More than 80 people, including many children, were killed and hundreds wounded in bombings on two crowded commercial areas in Iraq’s capital, Baghdad, hospital and police sources have said.

The powerful explosions early on Sunday came near the end of the Islamic holy month of Ramadan, when the streets were filled with young people and families out after sunset.

The vast majority of the casualties came in the first blast, as a truck packed with explosives blew up in the Karada district in central Baghdad, a predominantly Shia neigbourhood.

Sources told Al Jazeera at least 79 people were killed and 132 wounded in the explosion which targeted a busy shopping area.

The Islamic State of Iraq and the Levant (ISIL, also known as ISIS) group claimed responsibility for the attack in the Karada district in an online statement, according to the SITE Intelligence Group, a US-based monitoring service.

Many of the victims were children, officials said, and there were fears the death toll could rise as more bodies could be lying under the rubble of devastated buildings.

In a separate blast, an improvised explosive device went off in a popular market in the mainly Shia neighbourhood of al-Shaab.
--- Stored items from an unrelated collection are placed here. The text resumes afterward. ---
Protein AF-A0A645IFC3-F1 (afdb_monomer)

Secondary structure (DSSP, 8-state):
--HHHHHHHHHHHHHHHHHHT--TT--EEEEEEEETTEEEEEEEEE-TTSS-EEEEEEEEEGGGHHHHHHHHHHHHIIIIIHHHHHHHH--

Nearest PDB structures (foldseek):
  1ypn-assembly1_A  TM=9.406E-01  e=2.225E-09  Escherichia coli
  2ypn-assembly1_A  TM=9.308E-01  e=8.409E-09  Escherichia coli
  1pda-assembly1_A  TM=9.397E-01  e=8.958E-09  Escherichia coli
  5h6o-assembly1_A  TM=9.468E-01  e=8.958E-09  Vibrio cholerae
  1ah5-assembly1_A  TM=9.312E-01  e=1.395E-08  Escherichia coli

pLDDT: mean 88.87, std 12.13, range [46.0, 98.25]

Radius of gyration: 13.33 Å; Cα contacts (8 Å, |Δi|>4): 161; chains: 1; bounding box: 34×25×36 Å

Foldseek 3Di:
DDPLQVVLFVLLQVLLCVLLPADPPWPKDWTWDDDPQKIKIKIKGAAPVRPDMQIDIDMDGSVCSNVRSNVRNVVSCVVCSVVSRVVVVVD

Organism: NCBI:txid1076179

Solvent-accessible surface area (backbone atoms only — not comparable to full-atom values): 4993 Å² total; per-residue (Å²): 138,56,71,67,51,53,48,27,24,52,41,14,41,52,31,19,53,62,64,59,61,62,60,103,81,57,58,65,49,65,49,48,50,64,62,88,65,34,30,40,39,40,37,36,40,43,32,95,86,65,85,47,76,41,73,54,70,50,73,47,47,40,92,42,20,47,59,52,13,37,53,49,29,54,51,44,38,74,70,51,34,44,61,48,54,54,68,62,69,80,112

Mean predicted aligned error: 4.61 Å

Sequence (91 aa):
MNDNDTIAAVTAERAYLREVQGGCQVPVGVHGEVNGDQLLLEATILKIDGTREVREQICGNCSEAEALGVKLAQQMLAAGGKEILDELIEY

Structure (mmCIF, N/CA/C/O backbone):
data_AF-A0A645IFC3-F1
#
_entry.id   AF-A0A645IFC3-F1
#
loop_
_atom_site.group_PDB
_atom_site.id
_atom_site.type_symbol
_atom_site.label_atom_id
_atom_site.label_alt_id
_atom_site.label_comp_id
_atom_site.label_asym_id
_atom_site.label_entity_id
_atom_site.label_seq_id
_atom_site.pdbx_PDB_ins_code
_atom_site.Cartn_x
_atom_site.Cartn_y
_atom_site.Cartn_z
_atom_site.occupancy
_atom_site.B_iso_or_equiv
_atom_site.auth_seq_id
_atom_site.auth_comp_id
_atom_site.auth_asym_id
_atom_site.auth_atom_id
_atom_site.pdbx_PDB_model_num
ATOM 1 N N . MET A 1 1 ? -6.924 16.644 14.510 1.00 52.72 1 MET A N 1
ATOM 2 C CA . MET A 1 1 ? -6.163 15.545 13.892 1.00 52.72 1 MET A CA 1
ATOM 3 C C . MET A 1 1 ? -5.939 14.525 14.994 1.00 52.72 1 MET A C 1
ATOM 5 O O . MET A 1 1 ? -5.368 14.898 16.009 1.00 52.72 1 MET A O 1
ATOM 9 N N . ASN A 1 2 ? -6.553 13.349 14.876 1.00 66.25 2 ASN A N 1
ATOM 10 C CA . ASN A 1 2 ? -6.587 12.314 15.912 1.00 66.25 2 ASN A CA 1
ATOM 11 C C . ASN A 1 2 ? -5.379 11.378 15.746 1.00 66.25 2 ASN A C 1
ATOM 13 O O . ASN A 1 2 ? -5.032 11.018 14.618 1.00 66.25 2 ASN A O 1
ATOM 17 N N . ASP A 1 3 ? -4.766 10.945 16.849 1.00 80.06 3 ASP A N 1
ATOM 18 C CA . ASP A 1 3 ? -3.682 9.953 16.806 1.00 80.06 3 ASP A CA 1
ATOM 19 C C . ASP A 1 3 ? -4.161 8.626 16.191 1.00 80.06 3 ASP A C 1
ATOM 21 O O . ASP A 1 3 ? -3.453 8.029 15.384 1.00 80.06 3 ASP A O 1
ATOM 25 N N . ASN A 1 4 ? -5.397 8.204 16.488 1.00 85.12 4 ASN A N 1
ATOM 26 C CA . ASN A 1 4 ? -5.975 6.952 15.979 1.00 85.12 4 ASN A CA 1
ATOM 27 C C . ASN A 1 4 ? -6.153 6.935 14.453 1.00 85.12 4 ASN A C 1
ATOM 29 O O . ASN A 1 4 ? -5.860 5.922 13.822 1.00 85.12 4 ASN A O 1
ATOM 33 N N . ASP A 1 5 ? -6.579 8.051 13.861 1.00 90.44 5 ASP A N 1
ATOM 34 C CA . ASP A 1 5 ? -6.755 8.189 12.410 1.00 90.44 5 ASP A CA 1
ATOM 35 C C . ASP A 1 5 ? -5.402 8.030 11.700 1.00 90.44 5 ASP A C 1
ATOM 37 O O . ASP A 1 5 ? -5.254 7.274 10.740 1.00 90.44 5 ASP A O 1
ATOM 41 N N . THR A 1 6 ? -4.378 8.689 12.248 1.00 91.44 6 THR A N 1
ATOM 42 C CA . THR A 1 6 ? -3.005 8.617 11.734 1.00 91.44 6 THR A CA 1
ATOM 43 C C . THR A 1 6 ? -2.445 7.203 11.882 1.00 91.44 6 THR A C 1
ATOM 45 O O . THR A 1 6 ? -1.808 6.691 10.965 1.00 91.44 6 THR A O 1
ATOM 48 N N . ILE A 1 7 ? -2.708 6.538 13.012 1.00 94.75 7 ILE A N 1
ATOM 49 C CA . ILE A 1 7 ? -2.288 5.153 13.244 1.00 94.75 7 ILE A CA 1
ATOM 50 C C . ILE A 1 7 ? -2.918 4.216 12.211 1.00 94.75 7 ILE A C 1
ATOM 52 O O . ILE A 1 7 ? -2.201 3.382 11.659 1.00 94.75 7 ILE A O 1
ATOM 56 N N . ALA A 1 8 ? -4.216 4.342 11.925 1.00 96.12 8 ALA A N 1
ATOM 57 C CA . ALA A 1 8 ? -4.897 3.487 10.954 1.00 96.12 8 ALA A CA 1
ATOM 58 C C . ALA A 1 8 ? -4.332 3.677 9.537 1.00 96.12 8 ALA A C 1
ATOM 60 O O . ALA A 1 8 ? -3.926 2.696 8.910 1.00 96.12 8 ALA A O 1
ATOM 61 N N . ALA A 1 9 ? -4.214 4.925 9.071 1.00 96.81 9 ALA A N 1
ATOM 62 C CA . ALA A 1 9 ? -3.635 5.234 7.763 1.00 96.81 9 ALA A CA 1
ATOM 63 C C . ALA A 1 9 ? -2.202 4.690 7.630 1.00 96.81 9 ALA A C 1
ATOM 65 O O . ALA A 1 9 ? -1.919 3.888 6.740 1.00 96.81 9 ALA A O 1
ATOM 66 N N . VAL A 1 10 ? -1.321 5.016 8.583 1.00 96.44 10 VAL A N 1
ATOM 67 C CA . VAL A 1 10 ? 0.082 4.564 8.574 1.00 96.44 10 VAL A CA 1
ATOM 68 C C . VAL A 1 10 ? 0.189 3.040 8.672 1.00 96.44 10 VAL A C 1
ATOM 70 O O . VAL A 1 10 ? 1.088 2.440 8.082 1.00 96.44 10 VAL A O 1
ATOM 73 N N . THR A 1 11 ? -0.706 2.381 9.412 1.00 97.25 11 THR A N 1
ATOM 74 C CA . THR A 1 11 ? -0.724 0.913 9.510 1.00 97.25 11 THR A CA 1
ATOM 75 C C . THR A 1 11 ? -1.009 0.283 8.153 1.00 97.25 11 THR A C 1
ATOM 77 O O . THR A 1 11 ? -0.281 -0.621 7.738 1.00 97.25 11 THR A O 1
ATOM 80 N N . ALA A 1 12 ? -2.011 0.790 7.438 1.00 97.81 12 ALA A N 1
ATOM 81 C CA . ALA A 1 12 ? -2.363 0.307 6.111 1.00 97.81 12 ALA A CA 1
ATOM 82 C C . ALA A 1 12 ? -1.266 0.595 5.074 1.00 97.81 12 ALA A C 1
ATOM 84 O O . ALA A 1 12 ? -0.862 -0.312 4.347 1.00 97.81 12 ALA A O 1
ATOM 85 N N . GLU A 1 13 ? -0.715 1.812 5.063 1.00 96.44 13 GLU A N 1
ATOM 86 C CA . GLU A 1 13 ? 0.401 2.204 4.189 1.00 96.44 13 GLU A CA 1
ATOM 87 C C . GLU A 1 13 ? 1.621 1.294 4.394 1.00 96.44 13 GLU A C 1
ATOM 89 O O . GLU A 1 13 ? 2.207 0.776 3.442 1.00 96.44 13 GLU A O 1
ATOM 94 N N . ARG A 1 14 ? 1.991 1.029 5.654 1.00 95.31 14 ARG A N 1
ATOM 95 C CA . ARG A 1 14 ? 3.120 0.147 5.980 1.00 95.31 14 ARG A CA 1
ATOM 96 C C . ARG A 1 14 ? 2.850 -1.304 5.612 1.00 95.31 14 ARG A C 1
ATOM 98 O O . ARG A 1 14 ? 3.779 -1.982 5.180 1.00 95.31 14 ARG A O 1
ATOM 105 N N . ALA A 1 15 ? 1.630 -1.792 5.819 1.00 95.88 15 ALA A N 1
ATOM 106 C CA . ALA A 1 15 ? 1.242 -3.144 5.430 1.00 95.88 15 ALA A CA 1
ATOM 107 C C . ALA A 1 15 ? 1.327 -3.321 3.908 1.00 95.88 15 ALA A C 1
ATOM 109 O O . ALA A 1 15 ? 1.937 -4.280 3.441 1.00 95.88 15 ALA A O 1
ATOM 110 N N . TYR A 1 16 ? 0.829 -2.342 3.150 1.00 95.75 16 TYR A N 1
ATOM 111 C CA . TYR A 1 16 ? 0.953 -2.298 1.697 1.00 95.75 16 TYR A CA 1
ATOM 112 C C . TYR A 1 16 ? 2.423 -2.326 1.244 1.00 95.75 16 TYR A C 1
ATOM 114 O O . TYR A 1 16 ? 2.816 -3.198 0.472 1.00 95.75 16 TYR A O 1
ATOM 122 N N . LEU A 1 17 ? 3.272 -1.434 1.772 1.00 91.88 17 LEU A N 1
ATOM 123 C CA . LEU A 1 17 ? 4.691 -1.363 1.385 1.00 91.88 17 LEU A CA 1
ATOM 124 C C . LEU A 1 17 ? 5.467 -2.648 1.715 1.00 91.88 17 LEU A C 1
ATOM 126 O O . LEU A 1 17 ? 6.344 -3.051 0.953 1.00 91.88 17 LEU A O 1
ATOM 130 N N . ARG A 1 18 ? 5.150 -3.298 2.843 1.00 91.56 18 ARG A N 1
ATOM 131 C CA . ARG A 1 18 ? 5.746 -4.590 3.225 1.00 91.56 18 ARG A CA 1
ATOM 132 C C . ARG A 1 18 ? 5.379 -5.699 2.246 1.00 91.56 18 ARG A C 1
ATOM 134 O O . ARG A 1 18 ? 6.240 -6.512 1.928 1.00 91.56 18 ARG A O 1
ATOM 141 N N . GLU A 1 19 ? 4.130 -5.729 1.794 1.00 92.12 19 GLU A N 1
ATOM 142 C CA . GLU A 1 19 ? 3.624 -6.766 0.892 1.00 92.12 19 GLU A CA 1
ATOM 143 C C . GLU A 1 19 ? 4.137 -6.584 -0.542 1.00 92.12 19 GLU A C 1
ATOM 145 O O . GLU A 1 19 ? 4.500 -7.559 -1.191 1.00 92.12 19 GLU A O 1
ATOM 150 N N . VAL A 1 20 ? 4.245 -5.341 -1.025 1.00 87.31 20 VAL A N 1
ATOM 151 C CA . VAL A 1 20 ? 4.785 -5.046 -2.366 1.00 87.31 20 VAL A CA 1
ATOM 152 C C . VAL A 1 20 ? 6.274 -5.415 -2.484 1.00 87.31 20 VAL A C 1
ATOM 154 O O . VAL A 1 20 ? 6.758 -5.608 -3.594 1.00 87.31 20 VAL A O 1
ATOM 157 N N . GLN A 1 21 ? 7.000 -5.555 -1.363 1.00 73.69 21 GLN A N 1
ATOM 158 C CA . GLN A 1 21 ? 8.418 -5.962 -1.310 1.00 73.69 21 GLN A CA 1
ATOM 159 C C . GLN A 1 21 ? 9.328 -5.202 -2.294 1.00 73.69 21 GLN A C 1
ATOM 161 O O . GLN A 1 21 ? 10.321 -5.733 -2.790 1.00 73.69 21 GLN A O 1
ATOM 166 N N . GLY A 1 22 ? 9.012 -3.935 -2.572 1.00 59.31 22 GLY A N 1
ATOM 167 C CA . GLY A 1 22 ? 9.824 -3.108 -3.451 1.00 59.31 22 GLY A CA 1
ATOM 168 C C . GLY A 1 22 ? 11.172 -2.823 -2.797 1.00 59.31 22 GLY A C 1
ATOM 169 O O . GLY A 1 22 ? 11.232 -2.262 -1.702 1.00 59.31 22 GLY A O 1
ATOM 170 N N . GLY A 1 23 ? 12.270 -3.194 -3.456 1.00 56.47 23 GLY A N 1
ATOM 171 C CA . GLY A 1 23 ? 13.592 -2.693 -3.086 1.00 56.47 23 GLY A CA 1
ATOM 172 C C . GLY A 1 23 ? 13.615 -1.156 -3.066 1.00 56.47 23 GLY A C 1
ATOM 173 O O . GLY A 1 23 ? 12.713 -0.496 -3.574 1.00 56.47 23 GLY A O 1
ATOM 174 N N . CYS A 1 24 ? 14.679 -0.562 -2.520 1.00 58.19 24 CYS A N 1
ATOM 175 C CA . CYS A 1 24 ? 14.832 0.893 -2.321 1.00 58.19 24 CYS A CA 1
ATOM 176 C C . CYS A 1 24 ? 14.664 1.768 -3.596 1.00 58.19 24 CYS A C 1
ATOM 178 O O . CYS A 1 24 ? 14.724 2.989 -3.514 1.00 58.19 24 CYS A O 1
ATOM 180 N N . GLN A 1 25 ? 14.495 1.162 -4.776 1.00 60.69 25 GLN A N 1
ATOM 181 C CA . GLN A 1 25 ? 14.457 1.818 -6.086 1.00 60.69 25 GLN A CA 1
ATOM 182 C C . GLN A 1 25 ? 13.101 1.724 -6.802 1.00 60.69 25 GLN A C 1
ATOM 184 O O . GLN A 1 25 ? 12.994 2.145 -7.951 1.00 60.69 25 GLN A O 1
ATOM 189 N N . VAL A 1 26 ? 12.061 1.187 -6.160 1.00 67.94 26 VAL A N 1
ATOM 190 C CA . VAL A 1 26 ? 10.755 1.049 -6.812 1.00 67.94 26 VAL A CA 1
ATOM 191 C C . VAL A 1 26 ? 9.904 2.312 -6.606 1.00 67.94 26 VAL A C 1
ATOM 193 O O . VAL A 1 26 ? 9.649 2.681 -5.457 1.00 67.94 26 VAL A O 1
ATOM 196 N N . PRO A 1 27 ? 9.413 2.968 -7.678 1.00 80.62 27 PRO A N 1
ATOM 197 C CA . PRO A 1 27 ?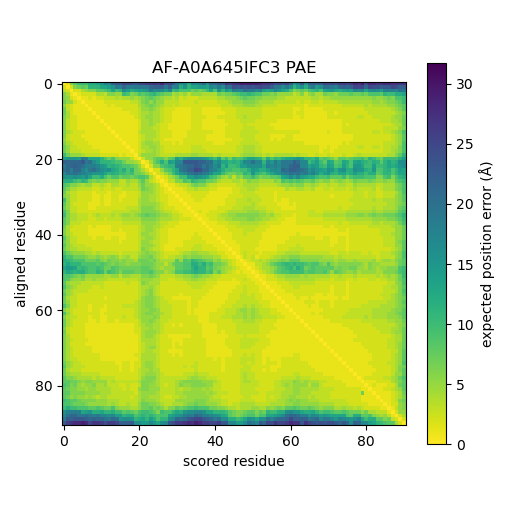 8.544 4.131 -7.555 1.00 80.62 27 PRO A CA 1
ATOM 198 C C . PRO A 1 27 ? 7.111 3.685 -7.225 1.00 80.62 27 PRO A C 1
ATOM 200 O O . PRO A 1 2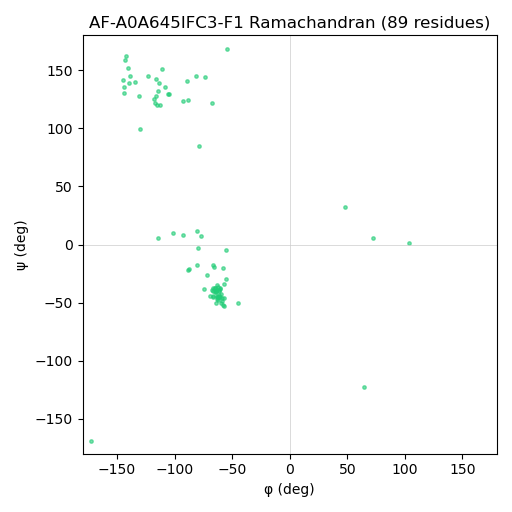7 ? 6.256 3.512 -8.096 1.00 80.62 27 PRO A O 1
ATOM 203 N N . VAL A 1 28 ? 6.876 3.485 -5.928 1.00 89.00 28 VAL A N 1
ATOM 204 C CA . VAL A 1 28 ? 5.583 3.125 -5.338 1.00 89.00 28 VAL A CA 1
ATOM 205 C C . VAL A 1 28 ? 5.098 4.257 -4.441 1.00 89.00 28 VAL A C 1
ATOM 207 O O . VAL A 1 28 ? 5.844 4.749 -3.596 1.00 89.00 28 VAL A O 1
ATOM 210 N N . GLY A 1 29 ? 3.837 4.650 -4.603 1.00 91.50 29 GLY A N 1
ATOM 211 C CA . GLY A 1 29 ? 3.138 5.574 -3.714 1.00 91.50 29 GLY A CA 1
ATOM 212 C C . GLY A 1 29 ? 1.969 4.878 -3.028 1.00 91.50 29 GLY A C 1
ATOM 213 O O . GLY A 1 29 ? 1.296 4.057 -3.644 1.00 91.50 29 GLY A O 1
ATOM 214 N N . VAL A 1 30 ? 1.723 5.207 -1.764 1.00 95.50 30 VAL A N 1
ATOM 215 C CA . VAL A 1 30 ? 0.517 4.805 -1.034 1.00 95.50 30 VAL A CA 1
ATOM 216 C C . VAL A 1 30 ? 0.108 5.930 -0.093 1.00 95.50 30 VAL A C 1
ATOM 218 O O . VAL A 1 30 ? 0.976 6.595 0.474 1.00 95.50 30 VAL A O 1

Reports said at least at least five people were killed in that attack, and 16 were wounded.

There was no immediate claim of responsibility for the second bombing.

The overall death toll from the two explosions was initially reported much lower, at 23, and there were conflicting reports about the exact number of people killed.
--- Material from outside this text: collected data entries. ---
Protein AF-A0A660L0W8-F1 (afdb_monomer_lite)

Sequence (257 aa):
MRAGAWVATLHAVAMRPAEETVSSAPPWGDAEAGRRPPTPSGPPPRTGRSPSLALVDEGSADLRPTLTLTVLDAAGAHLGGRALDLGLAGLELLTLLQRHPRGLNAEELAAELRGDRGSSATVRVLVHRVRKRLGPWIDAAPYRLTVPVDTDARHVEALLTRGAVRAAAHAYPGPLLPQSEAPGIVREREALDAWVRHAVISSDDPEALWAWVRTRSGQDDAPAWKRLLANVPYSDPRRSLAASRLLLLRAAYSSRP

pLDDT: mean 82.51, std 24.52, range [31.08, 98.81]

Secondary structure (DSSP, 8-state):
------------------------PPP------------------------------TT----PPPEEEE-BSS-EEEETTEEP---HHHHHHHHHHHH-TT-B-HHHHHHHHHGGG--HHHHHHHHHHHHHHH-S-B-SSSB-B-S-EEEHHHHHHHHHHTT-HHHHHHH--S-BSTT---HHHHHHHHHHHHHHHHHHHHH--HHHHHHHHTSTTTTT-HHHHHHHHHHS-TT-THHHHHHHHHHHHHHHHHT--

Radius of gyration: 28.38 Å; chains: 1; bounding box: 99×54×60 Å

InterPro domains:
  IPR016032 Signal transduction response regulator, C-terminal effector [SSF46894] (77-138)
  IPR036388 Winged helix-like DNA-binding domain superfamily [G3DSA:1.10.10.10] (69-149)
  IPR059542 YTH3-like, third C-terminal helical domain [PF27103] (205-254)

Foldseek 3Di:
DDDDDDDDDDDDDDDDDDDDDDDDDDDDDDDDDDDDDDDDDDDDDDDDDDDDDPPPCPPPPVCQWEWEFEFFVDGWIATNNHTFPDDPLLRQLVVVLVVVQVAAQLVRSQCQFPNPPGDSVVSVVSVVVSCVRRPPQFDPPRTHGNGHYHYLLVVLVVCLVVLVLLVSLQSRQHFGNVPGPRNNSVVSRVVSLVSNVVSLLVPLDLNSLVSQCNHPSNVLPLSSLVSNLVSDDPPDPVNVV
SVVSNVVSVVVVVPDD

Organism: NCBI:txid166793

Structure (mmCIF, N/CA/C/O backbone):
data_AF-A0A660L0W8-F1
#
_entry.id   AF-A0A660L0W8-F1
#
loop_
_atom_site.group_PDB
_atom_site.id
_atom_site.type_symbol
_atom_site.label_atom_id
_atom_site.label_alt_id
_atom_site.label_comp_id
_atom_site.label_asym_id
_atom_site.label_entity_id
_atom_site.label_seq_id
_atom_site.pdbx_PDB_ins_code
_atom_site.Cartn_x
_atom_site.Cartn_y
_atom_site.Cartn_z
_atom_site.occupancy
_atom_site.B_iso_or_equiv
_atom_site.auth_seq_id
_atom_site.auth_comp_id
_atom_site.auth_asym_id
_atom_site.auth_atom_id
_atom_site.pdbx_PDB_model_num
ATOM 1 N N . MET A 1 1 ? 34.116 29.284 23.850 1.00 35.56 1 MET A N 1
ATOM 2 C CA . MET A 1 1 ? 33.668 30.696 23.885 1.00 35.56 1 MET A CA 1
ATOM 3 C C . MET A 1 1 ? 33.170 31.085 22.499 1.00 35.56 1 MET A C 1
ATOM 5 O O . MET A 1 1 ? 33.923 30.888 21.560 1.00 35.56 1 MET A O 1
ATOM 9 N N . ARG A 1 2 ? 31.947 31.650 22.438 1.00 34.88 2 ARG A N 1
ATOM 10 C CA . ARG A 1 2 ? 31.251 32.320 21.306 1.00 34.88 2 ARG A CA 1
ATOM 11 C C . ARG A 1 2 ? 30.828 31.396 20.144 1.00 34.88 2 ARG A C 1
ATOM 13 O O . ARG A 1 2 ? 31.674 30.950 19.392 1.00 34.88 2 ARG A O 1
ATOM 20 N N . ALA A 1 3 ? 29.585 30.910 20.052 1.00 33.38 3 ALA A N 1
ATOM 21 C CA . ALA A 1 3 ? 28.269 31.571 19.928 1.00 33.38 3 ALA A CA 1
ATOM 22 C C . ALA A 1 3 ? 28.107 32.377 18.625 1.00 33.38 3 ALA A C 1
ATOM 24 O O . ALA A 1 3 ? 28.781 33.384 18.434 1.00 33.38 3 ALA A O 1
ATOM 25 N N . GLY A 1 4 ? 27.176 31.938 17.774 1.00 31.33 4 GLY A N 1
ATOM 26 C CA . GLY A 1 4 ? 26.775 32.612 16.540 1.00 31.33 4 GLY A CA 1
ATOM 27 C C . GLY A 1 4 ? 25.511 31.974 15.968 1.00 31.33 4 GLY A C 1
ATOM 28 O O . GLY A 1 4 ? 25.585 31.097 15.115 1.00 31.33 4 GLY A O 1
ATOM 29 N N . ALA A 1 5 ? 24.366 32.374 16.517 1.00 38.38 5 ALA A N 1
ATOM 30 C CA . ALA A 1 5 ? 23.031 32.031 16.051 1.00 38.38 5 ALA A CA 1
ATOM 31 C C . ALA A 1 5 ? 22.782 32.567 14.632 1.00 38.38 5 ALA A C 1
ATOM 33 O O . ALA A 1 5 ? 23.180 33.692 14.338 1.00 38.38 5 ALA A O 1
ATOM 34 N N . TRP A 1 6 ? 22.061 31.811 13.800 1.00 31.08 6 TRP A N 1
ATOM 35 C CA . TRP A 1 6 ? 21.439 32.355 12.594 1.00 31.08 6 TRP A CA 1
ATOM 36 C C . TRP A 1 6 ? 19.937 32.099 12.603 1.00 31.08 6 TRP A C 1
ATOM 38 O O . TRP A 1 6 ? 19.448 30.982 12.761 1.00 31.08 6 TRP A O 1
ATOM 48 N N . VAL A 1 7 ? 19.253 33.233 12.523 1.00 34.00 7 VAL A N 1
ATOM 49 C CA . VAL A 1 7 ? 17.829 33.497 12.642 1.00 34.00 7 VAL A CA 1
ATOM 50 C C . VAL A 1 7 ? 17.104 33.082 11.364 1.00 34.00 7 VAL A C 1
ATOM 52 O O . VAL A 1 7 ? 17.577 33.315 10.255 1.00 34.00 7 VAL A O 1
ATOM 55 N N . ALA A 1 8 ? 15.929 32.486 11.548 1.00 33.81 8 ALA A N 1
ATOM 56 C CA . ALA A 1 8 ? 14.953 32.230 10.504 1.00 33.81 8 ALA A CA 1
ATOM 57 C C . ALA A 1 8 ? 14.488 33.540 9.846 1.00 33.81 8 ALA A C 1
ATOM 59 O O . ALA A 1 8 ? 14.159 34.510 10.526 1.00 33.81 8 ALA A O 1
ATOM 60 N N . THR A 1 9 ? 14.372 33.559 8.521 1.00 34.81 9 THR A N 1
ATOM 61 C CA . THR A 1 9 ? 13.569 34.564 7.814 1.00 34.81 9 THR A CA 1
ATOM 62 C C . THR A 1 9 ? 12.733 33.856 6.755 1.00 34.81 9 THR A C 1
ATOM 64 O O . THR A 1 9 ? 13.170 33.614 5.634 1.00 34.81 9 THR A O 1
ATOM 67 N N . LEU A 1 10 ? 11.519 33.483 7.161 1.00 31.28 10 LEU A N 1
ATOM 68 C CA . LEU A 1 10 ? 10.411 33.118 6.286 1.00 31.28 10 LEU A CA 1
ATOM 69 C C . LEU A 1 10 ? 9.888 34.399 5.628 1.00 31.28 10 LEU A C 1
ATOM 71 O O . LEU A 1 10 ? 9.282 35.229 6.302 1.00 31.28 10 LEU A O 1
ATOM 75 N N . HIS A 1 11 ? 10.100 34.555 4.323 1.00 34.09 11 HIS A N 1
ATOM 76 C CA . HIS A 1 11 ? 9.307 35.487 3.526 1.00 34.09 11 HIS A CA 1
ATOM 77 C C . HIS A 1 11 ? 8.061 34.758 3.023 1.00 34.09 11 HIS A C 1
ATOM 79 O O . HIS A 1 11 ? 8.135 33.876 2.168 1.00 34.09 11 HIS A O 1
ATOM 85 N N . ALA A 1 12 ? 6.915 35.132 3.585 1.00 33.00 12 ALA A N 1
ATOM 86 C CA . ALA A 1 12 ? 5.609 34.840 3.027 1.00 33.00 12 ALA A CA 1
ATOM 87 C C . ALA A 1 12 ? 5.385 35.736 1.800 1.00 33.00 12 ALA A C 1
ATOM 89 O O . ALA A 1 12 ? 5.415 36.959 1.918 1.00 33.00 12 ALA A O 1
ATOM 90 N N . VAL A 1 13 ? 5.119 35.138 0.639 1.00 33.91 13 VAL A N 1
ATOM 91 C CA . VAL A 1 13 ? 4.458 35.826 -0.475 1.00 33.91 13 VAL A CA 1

The bombings were the deadliest in the country since Iraqi forces late last month dislodged ISIL fighters from Fallujah, the armed group’s stronghold just west of the capital that had served as a launch pad for such attacks.

Despite a string of territorial gains by Iraq’s ground forces against ISIL, the group has repeatedly shown it remains capable of launching attacks in Iraqi territory far from the frontlines.

ISIL still controls Iraq’s second largest city of Mosul.

Iraqi politician Mowaffak Baqer al-Rubaie said ISIL was “resorting to classic, traditional, terrorist acts” in response to losing territory in Iraq.

“They are so desperate to boost the morale of their fighters, many of whom are leaving the group daily. I think attacks like this will increase,” he told Al Jazeera.

Rubaie added, however, that ISIL would eventually fail in its mission of deepening sectarian tensions between Shia and Sunni communities.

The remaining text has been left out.